- Task directions
Two lines mark the range in the entries below: the one holding "ATOM 18 N N" and the one holding "ATOM 39 C C". Set down those two and all lines between them, exactly.

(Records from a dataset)
——

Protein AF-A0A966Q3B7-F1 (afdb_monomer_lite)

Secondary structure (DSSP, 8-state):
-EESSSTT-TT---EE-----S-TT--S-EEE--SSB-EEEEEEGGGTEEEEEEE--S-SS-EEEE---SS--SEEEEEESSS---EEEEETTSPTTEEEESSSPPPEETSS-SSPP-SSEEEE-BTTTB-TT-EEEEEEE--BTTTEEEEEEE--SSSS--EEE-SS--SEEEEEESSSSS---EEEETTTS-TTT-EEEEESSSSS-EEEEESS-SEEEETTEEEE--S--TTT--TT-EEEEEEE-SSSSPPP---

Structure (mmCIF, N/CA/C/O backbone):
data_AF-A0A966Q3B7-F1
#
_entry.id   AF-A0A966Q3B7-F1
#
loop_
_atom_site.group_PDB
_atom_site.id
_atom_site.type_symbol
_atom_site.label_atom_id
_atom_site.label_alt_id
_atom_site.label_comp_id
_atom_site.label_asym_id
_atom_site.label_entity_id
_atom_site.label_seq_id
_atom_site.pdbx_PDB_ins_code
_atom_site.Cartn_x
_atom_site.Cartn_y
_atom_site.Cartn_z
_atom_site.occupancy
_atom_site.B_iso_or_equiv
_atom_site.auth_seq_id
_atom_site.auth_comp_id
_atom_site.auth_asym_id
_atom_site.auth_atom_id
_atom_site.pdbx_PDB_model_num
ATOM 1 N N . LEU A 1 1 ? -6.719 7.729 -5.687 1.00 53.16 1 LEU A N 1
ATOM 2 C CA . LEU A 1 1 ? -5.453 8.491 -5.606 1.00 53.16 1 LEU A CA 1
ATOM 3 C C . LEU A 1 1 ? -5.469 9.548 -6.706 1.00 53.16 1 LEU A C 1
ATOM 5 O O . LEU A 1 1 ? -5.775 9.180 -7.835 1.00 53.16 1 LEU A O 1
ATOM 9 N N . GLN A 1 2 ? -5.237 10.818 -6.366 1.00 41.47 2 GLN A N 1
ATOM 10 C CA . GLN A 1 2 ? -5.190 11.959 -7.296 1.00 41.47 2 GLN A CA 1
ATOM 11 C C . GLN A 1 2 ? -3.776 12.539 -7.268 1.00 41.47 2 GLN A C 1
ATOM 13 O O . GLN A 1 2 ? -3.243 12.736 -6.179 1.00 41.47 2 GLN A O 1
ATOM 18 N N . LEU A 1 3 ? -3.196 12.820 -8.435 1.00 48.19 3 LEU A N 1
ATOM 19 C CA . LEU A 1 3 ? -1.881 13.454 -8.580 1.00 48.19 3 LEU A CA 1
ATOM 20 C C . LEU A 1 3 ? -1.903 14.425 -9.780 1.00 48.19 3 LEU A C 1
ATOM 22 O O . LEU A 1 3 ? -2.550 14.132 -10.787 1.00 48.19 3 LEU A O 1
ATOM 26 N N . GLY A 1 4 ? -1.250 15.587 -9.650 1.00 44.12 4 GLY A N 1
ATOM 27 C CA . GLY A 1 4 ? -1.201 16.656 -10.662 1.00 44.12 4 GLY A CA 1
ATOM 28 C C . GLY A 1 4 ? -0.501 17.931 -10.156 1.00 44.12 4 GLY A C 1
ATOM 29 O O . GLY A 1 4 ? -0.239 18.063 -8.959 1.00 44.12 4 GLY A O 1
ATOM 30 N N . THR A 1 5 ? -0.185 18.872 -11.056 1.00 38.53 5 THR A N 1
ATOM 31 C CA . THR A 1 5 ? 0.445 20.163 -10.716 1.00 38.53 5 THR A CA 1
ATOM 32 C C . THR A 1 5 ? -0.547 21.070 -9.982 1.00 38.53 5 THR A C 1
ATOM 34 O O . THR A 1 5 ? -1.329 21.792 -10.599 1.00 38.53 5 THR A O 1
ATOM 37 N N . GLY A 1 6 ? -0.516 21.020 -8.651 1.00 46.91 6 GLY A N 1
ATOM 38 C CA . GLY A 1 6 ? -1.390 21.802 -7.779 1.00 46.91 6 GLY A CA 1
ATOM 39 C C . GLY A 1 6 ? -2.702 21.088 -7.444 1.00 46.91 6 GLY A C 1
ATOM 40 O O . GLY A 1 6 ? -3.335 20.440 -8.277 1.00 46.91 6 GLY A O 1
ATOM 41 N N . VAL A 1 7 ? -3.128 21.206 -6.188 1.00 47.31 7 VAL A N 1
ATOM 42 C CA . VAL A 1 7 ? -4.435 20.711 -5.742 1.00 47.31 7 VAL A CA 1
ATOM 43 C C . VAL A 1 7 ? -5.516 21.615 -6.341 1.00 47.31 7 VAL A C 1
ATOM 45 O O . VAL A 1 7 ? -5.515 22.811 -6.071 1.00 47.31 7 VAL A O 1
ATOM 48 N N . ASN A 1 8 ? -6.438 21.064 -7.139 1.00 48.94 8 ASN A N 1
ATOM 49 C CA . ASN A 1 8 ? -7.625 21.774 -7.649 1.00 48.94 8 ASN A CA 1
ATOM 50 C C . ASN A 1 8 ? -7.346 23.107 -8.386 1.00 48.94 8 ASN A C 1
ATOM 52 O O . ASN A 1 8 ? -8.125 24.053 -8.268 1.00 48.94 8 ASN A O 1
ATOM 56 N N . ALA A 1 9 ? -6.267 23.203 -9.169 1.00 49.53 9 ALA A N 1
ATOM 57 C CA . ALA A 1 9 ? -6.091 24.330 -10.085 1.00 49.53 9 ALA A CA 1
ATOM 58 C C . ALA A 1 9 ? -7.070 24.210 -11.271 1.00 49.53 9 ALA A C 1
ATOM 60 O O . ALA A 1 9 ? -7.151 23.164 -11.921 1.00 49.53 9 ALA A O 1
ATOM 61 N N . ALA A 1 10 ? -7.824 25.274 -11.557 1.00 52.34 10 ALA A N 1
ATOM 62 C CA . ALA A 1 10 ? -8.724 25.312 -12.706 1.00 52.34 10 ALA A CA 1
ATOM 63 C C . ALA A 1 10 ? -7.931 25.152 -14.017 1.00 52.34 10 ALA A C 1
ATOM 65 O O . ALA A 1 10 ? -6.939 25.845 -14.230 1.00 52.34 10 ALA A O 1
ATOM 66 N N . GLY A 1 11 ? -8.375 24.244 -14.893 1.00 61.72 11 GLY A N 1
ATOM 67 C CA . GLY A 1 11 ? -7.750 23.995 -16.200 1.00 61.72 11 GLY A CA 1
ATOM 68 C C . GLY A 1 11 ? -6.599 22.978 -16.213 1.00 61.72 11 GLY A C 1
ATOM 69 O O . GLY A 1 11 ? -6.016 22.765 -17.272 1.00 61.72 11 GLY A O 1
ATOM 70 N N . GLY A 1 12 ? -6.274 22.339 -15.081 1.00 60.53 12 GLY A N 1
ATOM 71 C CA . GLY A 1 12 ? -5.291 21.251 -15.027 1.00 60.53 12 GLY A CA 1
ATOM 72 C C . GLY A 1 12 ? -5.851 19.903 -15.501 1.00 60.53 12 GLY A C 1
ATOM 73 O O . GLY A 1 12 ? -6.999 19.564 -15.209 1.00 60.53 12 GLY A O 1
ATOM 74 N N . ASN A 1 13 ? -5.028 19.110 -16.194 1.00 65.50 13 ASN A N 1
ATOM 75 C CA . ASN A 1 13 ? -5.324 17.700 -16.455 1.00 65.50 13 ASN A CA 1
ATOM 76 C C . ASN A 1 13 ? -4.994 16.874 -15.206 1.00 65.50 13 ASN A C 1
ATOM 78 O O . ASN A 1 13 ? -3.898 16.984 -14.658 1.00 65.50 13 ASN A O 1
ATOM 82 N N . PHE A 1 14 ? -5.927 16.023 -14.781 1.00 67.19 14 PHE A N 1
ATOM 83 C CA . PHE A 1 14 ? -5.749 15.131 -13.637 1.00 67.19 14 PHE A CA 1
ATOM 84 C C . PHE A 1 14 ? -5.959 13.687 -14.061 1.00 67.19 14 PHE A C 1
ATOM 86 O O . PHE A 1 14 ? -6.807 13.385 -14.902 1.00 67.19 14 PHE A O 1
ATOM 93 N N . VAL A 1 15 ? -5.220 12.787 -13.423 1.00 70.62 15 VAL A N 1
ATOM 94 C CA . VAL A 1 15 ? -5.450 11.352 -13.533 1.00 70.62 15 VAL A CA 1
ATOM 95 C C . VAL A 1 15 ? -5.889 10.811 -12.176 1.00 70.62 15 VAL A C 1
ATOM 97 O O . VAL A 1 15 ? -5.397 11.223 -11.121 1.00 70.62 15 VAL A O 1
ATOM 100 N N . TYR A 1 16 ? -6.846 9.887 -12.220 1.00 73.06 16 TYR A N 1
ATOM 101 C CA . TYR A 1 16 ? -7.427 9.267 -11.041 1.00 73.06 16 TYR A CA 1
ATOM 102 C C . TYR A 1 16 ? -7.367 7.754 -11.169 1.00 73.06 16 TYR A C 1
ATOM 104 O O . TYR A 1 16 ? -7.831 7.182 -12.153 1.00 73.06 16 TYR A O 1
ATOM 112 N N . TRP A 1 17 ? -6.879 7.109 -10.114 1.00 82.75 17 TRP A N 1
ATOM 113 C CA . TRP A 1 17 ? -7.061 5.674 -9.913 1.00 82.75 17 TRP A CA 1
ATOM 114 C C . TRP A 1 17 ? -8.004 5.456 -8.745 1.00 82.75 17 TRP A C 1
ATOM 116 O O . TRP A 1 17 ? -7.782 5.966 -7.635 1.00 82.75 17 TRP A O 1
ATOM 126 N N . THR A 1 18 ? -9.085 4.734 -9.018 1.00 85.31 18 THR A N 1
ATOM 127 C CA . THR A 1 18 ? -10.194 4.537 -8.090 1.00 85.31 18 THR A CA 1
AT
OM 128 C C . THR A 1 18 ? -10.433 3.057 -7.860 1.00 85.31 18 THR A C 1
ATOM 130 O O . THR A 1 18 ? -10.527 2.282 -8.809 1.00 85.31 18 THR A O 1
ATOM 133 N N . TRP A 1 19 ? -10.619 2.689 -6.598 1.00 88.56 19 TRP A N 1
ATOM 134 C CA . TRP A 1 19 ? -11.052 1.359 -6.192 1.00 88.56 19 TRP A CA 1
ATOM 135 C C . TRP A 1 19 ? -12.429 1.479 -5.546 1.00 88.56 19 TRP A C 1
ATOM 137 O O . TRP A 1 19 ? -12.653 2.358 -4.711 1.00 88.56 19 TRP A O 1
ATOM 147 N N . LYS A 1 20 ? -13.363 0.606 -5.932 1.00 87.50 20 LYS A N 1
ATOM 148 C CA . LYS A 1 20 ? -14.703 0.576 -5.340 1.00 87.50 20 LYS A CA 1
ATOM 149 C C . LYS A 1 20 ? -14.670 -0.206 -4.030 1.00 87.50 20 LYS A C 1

——

- Answer to this problem
ATOM 18 N N . LEU A 1 3 ? -3.196 12.820 -8.435 1.00 48.19 3 LEU A N 1
ATOM 19 C CA . LEU A 1 3 ? -1.881 13.454 -8.580 1.00 48.19 3 LEU A CA 1
ATOM 20 C C . LEU A 1 3 ? -1.903 14.425 -9.780 1.00 48.19 3 LEU A C 1
ATOM 22 O O . LEU A 1 3 ? -2.550 14.132 -10.787 1.00 48.19 3 LEU A O 1
ATOM 26 N N . GLY A 1 4 ? -1.250 15.587 -9.650 1.00 44.12 4 GLY A N 1
ATOM 27 C CA . GLY A 1 4 ? -1.201 16.656 -10.662 1.00 44.12 4 GLY A CA 1
ATOM 28 C C . GLY A 1 4 ? -0.501 17.931 -10.156 1.00 44.12 4 GLY A C 1
ATOM 29 O O . GLY A 1 4 ? -0.239 18.063 -8.959 1.00 44.12 4 GLY A O 1
ATOM 30 N N . THR A 1 5 ? -0.185 18.872 -11.056 1.00 38.53 5 THR A N 1
ATOM 31 C CA . THR A 1 5 ? 0.445 20.163 -10.716 1.00 38.53 5 THR A CA 1
ATOM 32 C C . THR A 1 5 ? -0.547 21.070 -9.982 1.00 38.53 5 THR A C 1
ATOM 34 O O . THR A 1 5 ? -1.329 21.792 -10.599 1.00 38.53 5 THR A O 1
ATOM 37 N N . GLY A 1 6 ? -0.516 21.020 -8.651 1.00 46.91 6 GLY A N 1
ATOM 38 C CA . GLY A 1 6 ? -1.390 21.802 -7.779 1.00 46.91 6 GLY A CA 1
ATOM 39 C C . GLY A 1 6 ? -2.702 21.088 -7.444 1.00 46.91 6 GLY A C 1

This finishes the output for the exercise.